Poniedziałkowy poranek przynosi wzrosty na najważniejszych giełdach Europy, z wyjątkiem Hiszpanii. Osią sporu jest Katalonia, a dokładniej brak porozumienia między władzami regionu, a premierem kraju.
Giełda w Madrycie jest na minusie blisko 0,75 proc. To najgorszy wynik wśród wszystkich rynków akcji w Europie. Te najważniejsze, w tym warszawska giełda, wyraźnie idą do góry. Nerwowość inwestorów i niechęć do zakupu akcji hiszpańskich spółek wynika z niepewnej sytuacji politycznej w kraju.
Upływa termin, jaki rząd Hiszpanii wyznaczył szefowi władz Katalonii Carlesowi Puigdemontowi na wyjaśnienie, czy w swoim wystąpieniu w ubiegły wtorek ogłosił niepodległość regionu. Ma czas do godz. 10:00.
Puigdemont podpisał wówczas deklarację niepodległości. Wcześniej oświadczył, że przyjmuje mandat od obywateli w celu ogłoszenia niepodległości Katalonii, lecz zaproponował, by parlament zawiesił skutki deklaracji niepodległości w celu rozpoczęcia rozmów z rządem centralnym.
Tymczasem Puigdemont w liście do premiera Hiszpanii Mariano Rajoya zaproponował mu jak najszybsze spotkanie, aby przedyskutować sytuację w Katalonii. List opublikowało w poniedziałek rano katalońskie radio. W swym piśmie Puigdemont zażądał też od władz w Madrycie, by zakończyły postępowanie sądowe przeciwko szefowi katalońskiej policji.
Analitycy zwracają uwagę, że w rozpoczynającym się tygodniu uwaga rynków może być skierowana na europejskie sprawy polityczne. I to nie tylko w Hiszpanii.
Uwagę przyciągnie m.in. rozwój sytuacji politycznej w Austrii po niedzielnych wyborach do Rady Narodowej (izby poselskiej parlamentu). Wygrała w nich Chadecka Austriacka Partia Ludowa (OeVP), kierowana przez dotychczasowego ministra spraw zagranicznych, 31-letniego Sebastiana Kurza.
OeVP zdobyła 31,36 proc. głosów.
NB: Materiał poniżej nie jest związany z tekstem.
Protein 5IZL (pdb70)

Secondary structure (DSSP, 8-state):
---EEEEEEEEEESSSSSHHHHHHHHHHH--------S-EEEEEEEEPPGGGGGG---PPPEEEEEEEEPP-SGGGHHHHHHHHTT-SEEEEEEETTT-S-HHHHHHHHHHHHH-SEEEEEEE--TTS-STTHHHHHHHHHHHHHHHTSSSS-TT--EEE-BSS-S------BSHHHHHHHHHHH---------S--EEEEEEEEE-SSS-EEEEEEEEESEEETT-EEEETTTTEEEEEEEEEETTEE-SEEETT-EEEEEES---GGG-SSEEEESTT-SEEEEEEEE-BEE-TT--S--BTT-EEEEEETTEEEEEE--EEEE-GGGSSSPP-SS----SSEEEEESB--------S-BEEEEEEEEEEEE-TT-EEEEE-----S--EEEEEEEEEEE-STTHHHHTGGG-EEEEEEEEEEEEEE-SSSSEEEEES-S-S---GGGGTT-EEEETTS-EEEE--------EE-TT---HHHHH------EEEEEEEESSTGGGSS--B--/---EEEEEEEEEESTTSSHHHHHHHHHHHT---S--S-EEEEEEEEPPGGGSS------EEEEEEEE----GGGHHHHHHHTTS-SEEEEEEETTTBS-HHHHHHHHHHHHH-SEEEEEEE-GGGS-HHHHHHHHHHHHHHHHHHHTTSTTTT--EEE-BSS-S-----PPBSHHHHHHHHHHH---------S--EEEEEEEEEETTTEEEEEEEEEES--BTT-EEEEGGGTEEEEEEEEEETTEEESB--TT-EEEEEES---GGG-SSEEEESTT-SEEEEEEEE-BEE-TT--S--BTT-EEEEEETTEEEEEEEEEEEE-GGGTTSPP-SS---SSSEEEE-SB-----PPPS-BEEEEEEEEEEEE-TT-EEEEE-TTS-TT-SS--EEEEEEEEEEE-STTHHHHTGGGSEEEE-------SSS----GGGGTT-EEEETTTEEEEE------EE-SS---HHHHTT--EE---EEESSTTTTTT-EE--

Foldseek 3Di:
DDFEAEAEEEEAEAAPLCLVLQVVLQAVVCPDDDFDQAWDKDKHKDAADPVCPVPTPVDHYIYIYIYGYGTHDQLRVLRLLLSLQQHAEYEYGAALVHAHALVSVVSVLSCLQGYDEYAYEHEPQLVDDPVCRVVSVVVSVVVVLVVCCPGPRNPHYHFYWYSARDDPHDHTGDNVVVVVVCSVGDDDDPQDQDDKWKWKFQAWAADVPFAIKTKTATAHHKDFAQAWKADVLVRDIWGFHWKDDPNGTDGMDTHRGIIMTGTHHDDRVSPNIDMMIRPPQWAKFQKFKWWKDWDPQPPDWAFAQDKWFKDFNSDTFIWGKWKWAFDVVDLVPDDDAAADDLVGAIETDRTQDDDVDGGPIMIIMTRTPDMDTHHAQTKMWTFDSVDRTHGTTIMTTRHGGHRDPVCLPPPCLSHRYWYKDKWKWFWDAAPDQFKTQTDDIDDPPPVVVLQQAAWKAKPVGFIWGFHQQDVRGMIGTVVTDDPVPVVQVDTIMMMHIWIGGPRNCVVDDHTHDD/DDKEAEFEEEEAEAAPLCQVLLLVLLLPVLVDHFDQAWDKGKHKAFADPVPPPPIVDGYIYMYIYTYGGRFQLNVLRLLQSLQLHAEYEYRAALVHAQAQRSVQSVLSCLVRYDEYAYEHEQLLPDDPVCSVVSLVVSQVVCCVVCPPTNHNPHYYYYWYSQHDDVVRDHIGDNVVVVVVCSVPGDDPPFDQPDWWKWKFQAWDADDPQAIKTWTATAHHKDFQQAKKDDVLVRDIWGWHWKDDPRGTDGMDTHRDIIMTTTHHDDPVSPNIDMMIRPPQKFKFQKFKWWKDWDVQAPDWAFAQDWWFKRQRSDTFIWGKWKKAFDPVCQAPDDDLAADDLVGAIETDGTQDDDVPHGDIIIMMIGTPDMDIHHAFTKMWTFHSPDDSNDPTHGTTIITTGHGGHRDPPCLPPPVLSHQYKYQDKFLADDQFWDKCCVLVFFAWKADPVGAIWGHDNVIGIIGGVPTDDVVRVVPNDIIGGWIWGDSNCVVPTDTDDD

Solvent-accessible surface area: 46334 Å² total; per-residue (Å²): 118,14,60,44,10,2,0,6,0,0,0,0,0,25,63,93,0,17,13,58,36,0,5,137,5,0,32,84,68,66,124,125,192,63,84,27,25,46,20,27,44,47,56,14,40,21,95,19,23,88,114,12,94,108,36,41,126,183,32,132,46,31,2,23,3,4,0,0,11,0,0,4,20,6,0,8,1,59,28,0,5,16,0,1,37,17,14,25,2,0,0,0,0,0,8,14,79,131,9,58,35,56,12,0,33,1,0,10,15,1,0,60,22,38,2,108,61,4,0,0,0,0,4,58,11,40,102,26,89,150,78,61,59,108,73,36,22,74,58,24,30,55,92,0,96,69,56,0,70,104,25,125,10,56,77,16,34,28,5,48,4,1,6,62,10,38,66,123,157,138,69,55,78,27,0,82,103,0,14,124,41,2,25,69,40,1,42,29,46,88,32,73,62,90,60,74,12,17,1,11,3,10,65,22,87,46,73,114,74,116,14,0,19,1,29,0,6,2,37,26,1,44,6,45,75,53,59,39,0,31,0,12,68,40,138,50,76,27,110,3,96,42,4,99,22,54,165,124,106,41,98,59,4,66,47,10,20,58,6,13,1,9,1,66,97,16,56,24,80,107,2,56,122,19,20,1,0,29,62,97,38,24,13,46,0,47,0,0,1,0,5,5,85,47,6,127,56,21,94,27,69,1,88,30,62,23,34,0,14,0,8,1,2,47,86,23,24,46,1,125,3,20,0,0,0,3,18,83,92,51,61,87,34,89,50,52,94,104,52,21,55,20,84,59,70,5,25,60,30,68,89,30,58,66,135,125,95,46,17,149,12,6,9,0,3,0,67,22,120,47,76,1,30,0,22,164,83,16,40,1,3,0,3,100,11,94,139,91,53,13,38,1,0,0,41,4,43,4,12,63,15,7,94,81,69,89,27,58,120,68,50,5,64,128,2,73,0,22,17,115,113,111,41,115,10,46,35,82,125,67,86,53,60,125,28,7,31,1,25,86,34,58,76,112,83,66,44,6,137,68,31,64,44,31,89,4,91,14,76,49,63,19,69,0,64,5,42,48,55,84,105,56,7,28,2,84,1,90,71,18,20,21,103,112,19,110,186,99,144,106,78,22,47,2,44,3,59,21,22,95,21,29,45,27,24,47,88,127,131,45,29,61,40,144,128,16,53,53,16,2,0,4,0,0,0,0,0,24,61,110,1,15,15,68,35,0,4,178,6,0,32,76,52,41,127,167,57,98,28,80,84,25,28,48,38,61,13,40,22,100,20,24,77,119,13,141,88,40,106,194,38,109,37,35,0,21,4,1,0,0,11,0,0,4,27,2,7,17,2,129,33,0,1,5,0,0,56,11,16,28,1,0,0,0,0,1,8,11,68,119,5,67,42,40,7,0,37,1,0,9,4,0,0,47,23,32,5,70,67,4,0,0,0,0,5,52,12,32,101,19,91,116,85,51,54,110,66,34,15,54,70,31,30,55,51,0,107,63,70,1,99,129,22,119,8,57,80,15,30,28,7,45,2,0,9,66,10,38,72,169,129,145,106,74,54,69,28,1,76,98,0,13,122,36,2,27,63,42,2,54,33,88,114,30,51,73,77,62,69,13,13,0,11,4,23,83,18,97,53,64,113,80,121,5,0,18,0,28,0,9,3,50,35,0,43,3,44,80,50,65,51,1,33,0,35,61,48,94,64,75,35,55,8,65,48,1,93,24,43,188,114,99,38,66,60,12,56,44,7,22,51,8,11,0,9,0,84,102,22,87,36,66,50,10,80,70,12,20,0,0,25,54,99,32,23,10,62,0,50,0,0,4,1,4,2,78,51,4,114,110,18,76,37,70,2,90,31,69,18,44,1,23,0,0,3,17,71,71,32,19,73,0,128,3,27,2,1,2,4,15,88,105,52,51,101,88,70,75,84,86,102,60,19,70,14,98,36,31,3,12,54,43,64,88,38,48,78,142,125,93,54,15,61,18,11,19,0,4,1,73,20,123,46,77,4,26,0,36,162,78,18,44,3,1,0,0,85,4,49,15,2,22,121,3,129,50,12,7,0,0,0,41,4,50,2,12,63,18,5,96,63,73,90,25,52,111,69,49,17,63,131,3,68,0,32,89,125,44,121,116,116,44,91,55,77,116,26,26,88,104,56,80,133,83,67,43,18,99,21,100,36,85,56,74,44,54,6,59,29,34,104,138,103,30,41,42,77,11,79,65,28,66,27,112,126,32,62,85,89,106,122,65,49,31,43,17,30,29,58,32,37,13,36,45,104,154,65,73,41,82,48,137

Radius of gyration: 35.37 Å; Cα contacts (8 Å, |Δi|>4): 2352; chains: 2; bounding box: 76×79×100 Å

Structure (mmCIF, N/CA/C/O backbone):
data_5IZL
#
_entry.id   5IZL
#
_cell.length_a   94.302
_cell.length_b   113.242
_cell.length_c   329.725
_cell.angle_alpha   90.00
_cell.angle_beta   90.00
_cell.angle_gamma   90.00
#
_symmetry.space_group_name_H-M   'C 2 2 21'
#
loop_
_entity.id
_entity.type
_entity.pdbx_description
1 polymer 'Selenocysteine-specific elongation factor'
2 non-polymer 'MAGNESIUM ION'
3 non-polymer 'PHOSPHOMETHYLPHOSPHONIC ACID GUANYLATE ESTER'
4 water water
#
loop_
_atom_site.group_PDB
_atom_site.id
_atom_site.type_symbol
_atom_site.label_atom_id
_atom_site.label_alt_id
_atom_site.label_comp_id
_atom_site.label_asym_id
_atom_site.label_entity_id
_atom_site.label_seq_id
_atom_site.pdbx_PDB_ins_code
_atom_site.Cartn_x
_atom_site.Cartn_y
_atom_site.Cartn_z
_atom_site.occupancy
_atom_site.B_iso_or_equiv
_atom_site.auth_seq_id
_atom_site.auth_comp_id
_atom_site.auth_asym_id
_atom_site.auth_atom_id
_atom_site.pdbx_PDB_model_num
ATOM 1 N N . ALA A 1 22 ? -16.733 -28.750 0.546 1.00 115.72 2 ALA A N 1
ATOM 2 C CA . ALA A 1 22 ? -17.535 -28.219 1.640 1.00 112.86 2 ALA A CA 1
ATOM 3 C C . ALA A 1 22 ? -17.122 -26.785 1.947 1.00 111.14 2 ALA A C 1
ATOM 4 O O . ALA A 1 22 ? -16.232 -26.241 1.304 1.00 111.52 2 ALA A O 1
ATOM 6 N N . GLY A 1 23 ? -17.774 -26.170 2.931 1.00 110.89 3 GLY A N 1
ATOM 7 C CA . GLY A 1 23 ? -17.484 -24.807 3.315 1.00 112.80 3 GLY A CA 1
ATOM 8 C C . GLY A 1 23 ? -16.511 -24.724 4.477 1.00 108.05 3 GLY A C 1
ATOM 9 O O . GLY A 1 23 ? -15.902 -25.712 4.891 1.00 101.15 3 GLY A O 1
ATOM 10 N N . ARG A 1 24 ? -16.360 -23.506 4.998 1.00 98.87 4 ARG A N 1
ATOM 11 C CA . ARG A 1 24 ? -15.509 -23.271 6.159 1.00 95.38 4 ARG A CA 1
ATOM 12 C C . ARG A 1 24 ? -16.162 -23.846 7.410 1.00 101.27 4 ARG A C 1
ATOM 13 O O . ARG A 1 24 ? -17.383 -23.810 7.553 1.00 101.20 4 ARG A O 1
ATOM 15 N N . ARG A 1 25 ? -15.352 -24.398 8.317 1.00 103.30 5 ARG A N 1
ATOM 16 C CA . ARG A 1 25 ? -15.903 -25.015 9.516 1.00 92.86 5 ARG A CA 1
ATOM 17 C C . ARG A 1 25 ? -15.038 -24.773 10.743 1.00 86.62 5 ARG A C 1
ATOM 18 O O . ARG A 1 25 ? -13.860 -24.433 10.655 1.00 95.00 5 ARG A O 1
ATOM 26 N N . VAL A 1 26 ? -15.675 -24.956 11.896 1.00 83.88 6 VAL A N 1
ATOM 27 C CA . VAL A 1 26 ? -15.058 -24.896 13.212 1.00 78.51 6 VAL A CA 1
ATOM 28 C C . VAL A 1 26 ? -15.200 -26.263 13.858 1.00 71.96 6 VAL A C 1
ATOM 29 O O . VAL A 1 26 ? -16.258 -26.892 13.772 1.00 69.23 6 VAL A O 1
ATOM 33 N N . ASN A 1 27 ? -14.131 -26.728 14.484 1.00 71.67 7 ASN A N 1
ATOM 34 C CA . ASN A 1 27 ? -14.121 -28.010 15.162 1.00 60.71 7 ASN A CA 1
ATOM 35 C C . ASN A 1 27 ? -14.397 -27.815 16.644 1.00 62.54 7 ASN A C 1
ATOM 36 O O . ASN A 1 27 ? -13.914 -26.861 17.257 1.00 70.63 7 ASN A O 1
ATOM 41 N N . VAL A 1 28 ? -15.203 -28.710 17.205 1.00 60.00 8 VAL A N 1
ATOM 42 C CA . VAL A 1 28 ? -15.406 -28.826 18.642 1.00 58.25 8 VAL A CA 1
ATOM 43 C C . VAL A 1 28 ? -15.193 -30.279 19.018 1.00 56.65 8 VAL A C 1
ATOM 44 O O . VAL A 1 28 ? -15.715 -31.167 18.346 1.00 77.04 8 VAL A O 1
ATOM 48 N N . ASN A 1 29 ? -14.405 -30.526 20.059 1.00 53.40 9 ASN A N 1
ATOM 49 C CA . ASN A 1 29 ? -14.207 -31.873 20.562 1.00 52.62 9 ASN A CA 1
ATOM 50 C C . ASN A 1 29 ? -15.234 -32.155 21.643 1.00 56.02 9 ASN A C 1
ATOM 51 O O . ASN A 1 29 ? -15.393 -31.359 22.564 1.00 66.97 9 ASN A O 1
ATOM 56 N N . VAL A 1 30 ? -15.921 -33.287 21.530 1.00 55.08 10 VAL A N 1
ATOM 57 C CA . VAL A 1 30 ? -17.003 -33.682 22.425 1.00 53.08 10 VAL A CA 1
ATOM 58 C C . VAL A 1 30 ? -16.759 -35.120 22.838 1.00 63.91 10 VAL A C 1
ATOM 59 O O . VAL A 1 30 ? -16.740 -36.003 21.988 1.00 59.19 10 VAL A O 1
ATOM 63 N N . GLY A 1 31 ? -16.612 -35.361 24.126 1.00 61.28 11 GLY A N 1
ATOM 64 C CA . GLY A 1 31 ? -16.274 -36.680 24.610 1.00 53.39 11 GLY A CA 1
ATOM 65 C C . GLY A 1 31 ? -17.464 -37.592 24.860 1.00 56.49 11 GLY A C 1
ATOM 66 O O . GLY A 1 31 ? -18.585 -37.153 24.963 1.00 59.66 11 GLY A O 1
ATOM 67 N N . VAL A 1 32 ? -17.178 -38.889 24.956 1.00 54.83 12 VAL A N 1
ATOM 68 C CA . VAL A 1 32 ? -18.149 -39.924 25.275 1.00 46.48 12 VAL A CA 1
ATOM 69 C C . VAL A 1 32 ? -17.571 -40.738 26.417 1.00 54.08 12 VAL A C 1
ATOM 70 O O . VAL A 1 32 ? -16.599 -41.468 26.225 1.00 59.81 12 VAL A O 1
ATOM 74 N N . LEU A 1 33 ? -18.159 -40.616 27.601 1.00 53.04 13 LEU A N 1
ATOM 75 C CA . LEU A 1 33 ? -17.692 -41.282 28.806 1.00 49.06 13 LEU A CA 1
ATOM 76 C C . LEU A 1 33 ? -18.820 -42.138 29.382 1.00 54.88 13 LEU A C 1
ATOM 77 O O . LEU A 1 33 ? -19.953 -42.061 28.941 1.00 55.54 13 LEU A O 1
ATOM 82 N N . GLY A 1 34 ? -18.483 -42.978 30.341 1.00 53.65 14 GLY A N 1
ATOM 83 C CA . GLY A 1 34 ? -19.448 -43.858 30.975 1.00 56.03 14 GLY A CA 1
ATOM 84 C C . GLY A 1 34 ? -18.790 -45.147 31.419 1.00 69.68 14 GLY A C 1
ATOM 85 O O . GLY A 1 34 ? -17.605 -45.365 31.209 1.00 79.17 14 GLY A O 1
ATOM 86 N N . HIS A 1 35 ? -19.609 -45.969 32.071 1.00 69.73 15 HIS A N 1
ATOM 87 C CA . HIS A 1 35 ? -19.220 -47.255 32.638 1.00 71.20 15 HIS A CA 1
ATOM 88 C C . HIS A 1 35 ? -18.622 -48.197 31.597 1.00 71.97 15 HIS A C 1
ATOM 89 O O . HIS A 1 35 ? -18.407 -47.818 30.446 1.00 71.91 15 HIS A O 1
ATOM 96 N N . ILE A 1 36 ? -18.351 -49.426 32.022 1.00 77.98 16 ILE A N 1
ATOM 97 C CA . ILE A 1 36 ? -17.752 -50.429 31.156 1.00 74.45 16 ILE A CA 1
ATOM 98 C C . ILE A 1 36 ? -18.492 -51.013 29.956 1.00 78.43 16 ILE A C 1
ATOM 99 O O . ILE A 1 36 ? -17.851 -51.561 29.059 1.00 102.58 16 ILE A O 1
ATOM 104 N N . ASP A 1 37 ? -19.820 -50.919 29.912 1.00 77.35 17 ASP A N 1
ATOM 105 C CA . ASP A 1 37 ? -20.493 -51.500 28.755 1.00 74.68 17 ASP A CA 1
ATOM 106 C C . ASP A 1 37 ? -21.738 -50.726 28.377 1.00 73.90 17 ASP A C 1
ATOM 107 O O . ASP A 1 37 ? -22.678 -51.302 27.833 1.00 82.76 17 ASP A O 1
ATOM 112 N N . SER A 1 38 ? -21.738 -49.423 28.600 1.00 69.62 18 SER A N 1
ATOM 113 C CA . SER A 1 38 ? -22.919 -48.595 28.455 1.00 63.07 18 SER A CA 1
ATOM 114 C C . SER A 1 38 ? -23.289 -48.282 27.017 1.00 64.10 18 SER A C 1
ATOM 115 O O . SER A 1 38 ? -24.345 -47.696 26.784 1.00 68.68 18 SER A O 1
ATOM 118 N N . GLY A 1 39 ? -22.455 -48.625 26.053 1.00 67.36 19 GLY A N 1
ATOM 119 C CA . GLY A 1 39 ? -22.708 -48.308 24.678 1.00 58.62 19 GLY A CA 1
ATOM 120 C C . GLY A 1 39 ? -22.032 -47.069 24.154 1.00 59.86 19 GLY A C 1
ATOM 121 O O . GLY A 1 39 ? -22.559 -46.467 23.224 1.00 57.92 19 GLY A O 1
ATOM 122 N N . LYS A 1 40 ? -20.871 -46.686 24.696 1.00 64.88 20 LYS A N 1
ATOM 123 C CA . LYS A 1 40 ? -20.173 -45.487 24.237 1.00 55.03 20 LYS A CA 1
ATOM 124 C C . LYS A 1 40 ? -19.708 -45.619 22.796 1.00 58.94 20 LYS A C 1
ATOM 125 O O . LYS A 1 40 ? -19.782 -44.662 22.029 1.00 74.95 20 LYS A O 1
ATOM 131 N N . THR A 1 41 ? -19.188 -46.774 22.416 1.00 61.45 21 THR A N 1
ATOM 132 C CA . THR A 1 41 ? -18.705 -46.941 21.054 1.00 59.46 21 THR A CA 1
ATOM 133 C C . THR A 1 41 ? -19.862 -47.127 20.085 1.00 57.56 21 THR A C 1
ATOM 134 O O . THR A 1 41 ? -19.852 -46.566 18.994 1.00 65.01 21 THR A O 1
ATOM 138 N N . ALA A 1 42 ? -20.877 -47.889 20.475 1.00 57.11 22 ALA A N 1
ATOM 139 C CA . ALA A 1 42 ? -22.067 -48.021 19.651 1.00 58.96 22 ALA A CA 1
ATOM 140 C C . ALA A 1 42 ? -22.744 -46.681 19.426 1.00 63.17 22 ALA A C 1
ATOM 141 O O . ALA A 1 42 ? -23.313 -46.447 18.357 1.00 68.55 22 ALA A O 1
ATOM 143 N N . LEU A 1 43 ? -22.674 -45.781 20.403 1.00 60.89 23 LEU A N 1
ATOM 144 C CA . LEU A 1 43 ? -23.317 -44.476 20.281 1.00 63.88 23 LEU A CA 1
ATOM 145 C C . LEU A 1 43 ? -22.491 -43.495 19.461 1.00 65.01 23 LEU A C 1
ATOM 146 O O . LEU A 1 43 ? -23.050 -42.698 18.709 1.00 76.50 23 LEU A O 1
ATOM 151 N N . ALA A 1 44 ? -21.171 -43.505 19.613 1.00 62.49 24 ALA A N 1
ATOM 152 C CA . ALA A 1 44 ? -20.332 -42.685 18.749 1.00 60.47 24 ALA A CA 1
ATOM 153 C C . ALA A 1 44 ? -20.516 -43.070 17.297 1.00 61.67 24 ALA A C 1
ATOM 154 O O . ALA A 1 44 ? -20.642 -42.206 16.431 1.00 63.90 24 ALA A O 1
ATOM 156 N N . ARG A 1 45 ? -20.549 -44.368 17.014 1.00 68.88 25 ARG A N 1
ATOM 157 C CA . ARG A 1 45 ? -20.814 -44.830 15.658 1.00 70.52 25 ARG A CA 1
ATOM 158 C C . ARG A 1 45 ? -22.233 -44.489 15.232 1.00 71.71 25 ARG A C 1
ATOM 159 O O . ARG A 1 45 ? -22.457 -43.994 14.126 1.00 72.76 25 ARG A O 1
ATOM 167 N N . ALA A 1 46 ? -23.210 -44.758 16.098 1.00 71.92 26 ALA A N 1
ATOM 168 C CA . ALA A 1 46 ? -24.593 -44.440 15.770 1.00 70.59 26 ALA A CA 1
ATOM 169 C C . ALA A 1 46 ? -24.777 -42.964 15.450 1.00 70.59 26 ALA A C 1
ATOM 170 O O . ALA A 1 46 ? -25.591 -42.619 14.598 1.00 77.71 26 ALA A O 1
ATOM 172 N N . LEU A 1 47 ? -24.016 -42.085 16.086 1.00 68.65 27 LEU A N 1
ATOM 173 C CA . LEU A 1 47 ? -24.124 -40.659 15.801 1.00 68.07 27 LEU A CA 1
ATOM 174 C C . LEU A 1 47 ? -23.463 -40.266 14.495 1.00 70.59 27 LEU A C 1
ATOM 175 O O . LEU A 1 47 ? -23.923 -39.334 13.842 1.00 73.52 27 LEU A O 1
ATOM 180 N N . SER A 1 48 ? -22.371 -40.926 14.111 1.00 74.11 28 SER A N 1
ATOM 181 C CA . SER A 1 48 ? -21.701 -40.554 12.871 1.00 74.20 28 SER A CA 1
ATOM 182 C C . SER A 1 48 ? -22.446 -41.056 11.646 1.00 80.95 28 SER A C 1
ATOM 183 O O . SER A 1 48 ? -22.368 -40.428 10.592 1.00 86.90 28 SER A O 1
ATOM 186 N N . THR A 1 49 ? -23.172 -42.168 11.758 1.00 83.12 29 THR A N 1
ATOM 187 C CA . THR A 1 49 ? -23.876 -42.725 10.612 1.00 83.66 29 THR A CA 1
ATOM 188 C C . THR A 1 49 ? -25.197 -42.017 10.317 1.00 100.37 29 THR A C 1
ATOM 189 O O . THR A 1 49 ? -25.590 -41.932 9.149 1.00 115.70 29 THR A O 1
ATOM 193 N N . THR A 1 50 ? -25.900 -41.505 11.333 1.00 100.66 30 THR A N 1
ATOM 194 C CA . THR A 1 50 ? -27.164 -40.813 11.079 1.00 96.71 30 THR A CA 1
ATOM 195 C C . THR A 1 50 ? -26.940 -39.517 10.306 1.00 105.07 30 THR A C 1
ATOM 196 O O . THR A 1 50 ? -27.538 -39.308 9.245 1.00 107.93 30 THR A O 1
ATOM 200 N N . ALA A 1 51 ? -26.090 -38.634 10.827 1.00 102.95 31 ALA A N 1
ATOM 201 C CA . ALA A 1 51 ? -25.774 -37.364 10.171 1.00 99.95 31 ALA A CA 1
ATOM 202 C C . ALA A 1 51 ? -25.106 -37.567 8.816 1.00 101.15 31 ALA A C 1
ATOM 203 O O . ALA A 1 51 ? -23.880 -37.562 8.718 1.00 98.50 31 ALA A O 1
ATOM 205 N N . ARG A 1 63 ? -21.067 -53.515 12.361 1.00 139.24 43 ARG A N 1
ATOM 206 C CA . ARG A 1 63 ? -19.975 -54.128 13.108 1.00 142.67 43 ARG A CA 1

Wyprzedziła prawicowo-populistyczną Austriacką Partię Wolności (FPOe), która uzyskała 27,35 proc. i współrządzącą dotąd z chadekami w ramach "wielkiej koalicji" Socjaldemokratyczną Partię Austrii (SPOe) - 26,75 proc.
Ważne sprawy dziać się będą w Niemczech po zwycięstwie SPD w niedzielnych wyborach do regionalnego parlamentu Dolnej Saksonii. Odbyły się one trzy tygodnie po wyborach do parlamentu ogólnoniemieckiego Bundestagu.
Kanclerz Angela Merkel zdecydowała, że dopiero po głosowaniu w tym landzie rozpocznie rozmowy koalicyjne z FDP i Zielonymi o utworzeniu nowego niemieckiego rządu. Pierwsze rozmowy sondażowe zaplanowano na środę. Zdaniem obserwatorów brak sukcesu CDU w Dolnej Saksonii może osłabić pozycję negocjacyjną Merkel w rozmowach z potencjalnymi partnerami.